Employees of small businesses will be able to do one-stop comparison shopping for an affordable insurance plan that offers lower rates, stable pricing from year to year and a choice of quality plans.
Those who are employed by small businesses but who do not receive insurance through their employer and are on the exchange will have access to sliding-scale tax credits to help pay their premiums. Effective in 2014, for those with access to the exchange, sliding scale tax credits are provided to individuals and families up to 400% of poverty. That means the tax credits phase out completely for an individual with $43,320 in income and a family of four with $88,200 in income.
Simple Cafeteria Plans
To encourage more employers to offer tax-free benefits to their employees, including those related to health insurance coverage, the new law relaxes the cafeteria plan rules. It does so by carving out a safe harbor from the nondiscrimination requirements for cafeteria plans, those arrangements under which employees can choose their own benefits.
For tax years beginning after 2010, a new employee benefit cafeteria plan to be known as a Simple Cafeteria Plan would be established. This plan would be subject to eased participation restrictions so small businesses could provide tax-free benefits to their employees; it would include self-employed individuals as qualified employees.
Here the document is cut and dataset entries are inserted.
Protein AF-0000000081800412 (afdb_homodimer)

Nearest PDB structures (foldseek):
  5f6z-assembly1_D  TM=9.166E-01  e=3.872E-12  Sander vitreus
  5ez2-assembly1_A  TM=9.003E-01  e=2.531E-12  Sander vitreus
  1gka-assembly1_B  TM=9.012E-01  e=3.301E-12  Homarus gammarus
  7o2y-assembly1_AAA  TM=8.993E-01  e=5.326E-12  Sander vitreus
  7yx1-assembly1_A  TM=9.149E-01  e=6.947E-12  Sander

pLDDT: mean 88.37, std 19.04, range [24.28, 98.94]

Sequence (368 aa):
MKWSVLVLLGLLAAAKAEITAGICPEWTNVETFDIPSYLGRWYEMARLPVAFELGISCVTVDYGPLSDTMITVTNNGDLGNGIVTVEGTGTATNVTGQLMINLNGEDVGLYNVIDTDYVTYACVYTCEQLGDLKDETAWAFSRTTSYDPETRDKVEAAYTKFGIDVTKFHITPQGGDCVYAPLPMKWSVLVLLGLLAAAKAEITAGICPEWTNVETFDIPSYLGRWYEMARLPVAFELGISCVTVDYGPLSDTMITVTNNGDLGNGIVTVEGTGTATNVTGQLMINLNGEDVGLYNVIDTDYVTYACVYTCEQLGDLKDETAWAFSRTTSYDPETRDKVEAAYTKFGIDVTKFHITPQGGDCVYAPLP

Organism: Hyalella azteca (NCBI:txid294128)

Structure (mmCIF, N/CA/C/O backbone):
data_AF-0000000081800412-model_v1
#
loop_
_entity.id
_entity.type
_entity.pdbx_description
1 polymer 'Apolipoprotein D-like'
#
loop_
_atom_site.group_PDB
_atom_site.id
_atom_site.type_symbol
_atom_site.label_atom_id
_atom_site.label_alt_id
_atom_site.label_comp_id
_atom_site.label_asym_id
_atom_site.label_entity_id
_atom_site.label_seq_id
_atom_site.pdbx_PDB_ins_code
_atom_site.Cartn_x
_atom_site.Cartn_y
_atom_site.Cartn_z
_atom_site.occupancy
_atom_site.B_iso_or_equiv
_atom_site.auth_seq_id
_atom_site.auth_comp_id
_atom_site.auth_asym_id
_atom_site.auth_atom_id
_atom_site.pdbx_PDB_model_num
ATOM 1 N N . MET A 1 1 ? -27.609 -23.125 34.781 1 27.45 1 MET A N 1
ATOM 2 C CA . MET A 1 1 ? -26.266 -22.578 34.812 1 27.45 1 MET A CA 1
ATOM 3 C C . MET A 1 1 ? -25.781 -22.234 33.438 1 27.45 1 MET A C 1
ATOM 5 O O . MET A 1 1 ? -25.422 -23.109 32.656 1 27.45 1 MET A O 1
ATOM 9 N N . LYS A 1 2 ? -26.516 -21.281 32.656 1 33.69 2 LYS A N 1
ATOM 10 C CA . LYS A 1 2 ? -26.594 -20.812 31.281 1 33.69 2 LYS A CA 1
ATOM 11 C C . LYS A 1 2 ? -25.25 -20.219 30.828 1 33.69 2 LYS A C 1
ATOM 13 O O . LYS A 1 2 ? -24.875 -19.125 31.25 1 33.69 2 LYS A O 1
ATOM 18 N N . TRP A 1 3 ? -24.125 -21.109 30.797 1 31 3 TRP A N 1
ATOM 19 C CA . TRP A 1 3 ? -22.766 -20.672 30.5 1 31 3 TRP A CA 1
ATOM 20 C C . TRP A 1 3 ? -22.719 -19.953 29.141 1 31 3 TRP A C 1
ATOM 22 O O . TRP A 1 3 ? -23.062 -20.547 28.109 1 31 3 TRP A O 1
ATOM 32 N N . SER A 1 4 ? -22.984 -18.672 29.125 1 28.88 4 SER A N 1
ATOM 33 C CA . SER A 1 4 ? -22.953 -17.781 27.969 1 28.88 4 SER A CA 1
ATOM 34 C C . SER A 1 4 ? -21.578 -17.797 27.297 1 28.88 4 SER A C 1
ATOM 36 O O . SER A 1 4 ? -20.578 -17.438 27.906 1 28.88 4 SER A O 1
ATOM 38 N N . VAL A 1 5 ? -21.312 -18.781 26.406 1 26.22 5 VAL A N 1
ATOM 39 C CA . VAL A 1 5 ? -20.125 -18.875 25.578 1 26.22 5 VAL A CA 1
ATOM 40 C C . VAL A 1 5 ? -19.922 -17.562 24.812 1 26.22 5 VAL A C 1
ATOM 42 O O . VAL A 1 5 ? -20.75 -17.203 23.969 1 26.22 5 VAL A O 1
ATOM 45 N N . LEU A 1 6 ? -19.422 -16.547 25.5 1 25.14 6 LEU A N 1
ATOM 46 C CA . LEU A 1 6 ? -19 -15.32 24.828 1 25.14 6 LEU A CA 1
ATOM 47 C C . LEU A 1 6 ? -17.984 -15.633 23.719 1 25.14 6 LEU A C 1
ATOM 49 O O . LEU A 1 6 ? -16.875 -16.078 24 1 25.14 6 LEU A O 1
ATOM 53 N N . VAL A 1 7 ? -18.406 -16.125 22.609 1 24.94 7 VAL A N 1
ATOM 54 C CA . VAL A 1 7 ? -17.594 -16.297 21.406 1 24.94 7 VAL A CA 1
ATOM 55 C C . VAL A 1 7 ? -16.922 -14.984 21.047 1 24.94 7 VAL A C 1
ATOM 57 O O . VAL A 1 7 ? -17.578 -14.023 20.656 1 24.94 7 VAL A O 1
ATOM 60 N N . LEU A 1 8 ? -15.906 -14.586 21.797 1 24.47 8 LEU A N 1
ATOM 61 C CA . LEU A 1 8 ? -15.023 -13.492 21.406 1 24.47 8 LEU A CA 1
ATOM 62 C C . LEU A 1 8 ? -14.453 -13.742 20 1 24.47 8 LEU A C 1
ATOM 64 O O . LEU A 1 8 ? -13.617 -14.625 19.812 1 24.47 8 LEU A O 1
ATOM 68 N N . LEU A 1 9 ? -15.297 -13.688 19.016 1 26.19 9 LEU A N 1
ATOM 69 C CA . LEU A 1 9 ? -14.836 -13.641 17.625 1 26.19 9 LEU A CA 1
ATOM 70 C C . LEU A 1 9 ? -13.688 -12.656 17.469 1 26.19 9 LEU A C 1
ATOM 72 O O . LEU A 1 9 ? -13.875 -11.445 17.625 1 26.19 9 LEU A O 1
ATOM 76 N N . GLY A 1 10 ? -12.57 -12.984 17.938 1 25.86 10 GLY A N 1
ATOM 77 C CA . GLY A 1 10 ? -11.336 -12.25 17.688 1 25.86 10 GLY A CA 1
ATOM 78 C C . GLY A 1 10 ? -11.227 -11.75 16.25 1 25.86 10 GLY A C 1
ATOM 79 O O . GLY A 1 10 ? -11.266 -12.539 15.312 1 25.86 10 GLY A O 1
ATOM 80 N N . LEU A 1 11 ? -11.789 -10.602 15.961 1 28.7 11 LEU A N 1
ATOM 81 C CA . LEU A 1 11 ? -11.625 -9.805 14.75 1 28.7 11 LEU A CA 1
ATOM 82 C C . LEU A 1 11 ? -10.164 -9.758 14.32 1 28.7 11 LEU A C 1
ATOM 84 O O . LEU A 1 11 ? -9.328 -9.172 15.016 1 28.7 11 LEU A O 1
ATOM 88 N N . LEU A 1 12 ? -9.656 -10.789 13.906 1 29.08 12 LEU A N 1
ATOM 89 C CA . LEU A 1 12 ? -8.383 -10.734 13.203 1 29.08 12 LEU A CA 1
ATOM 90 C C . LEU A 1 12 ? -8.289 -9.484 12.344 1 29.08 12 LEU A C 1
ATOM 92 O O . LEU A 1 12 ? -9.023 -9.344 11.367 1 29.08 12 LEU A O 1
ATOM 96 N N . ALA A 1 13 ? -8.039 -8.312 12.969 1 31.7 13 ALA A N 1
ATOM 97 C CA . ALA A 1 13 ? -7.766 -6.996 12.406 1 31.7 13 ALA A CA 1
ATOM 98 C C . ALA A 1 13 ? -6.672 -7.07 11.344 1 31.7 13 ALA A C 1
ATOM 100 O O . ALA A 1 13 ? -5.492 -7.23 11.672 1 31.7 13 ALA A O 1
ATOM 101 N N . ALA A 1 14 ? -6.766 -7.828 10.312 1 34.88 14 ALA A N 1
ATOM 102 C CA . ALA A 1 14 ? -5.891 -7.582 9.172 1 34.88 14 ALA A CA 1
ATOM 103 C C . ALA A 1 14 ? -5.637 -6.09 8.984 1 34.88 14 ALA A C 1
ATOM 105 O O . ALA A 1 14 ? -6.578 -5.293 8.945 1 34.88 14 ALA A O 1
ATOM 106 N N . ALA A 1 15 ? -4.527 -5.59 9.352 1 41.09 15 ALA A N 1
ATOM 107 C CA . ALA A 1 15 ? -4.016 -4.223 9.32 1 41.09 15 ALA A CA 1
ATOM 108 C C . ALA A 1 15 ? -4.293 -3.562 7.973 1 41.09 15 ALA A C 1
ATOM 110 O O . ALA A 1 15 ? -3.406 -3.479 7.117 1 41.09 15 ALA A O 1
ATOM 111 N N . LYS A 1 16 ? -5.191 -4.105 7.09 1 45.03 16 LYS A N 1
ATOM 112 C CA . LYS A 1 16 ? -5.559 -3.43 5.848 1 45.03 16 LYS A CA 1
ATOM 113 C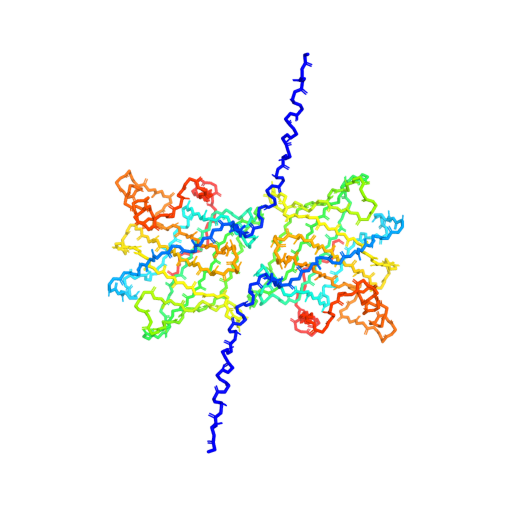 C . LYS A 1 16 ? -5.867 -1.955 6.094 1 45.03 16 LYS A C 1
ATOM 115 O O . LYS A 1 16 ? -6.109 -1.548 7.23 1 45.03 16 LYS A O 1
ATOM 120 N N . ALA A 1 17 ? -5.816 -1.168 5.082 1 53.44 17 ALA A N 1
ATOM 121 C CA . ALA A 1 17 ? -6.453 0.147 5.078 1 53.44 17 ALA A CA 1
ATOM 122 C C . ALA A 1 17 ? -7.664 0.174 6.008 1 53.44 17 ALA A C 1
ATOM 124 O O . ALA A 1 17 ? -8.461 -0.768 6.031 1 53.44 17 ALA A O 1
ATOM 125 N N . GLU A 1 18 ? -7.633 0.922 7.133 1 65.75 18 GLU A N 1
ATOM 126 C CA . GLU A 1 18 ? -8.703 0.83 8.125 1 65.75 18 GLU A CA 1
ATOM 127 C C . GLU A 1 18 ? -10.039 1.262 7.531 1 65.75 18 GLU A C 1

Additional Tax on High Wage Earners
To help pay for making health insurance affordable for small businesses and the middle class, the new law includes an increase in taxes for high earners. Specifically, for tax years beginning after Dec. 31, 2012, the hospital insurance or “HI” tax rate will be increased by 0.9 percentage points on an individual taxpayer earning over $200,000 ($250,000 for married couples filing jointly); these figures are not indexed for inflation.
Also added is a hospital insurance tax on unearned income.
New Limit on Health Plan Contributions
The owners, operators, managers and executives of many convenience store businesses, as well as their employees, have long utilized both flexible spending accounts (FSAs) and health savings accounts (HSAs) to pay for medical expenses with pretax dollars.
An HSA goes along with a high-deductible insurance policy and gives individuals a tax deduction for money saved that can be used for healthcare expenses. An FSA has similar tax advantages, but contributions to it are deducted from an employee’s salary. Money in the account must be used by the end of the year.
The new law modifies the definition of qualified medical expenses for health FSAs and HSAs to conform them to the de
finition used for the medical expense itemized deduction (excluding over-the-counter medicines unless prescribed by a healthcare professional) beginning in 2011. The law also caps health FSA contributions at $2,500 per year after 2012, which is indexed annually for inflation after 2013.
There are also increases in the additional tax on non-qualified distributions from health savings accounts from 10-20% and from Archer MSAs from 15-20%. And as mentioned, the amount of contributions to health FSAs will be limited to $2,500 per year, effective for tax years beginning after Dec. 31, 2012. The dollar amount would be inflation indexed after 2013.
New Reporting Responsibilities
For tax years beginning after Dec. 31, 2010, employers will have to disclose the value of the benefit provided by them for each employee’s health insurance coverage on the employee’s annual W-2 form. Plus, a convenience store chain, franchise or independent paying any amount greater than $600 during the year to incorporated suppliers would have to file an information report with each provider and with the IRS effective for payments made after Dec. 31, 2011.
Many of the changes in the new law’s more than 2,400 pages, such as requiring most people to have health insurance and employers to provide coverage, will take at least two years to go into effect. Will you and your c-store business be ready?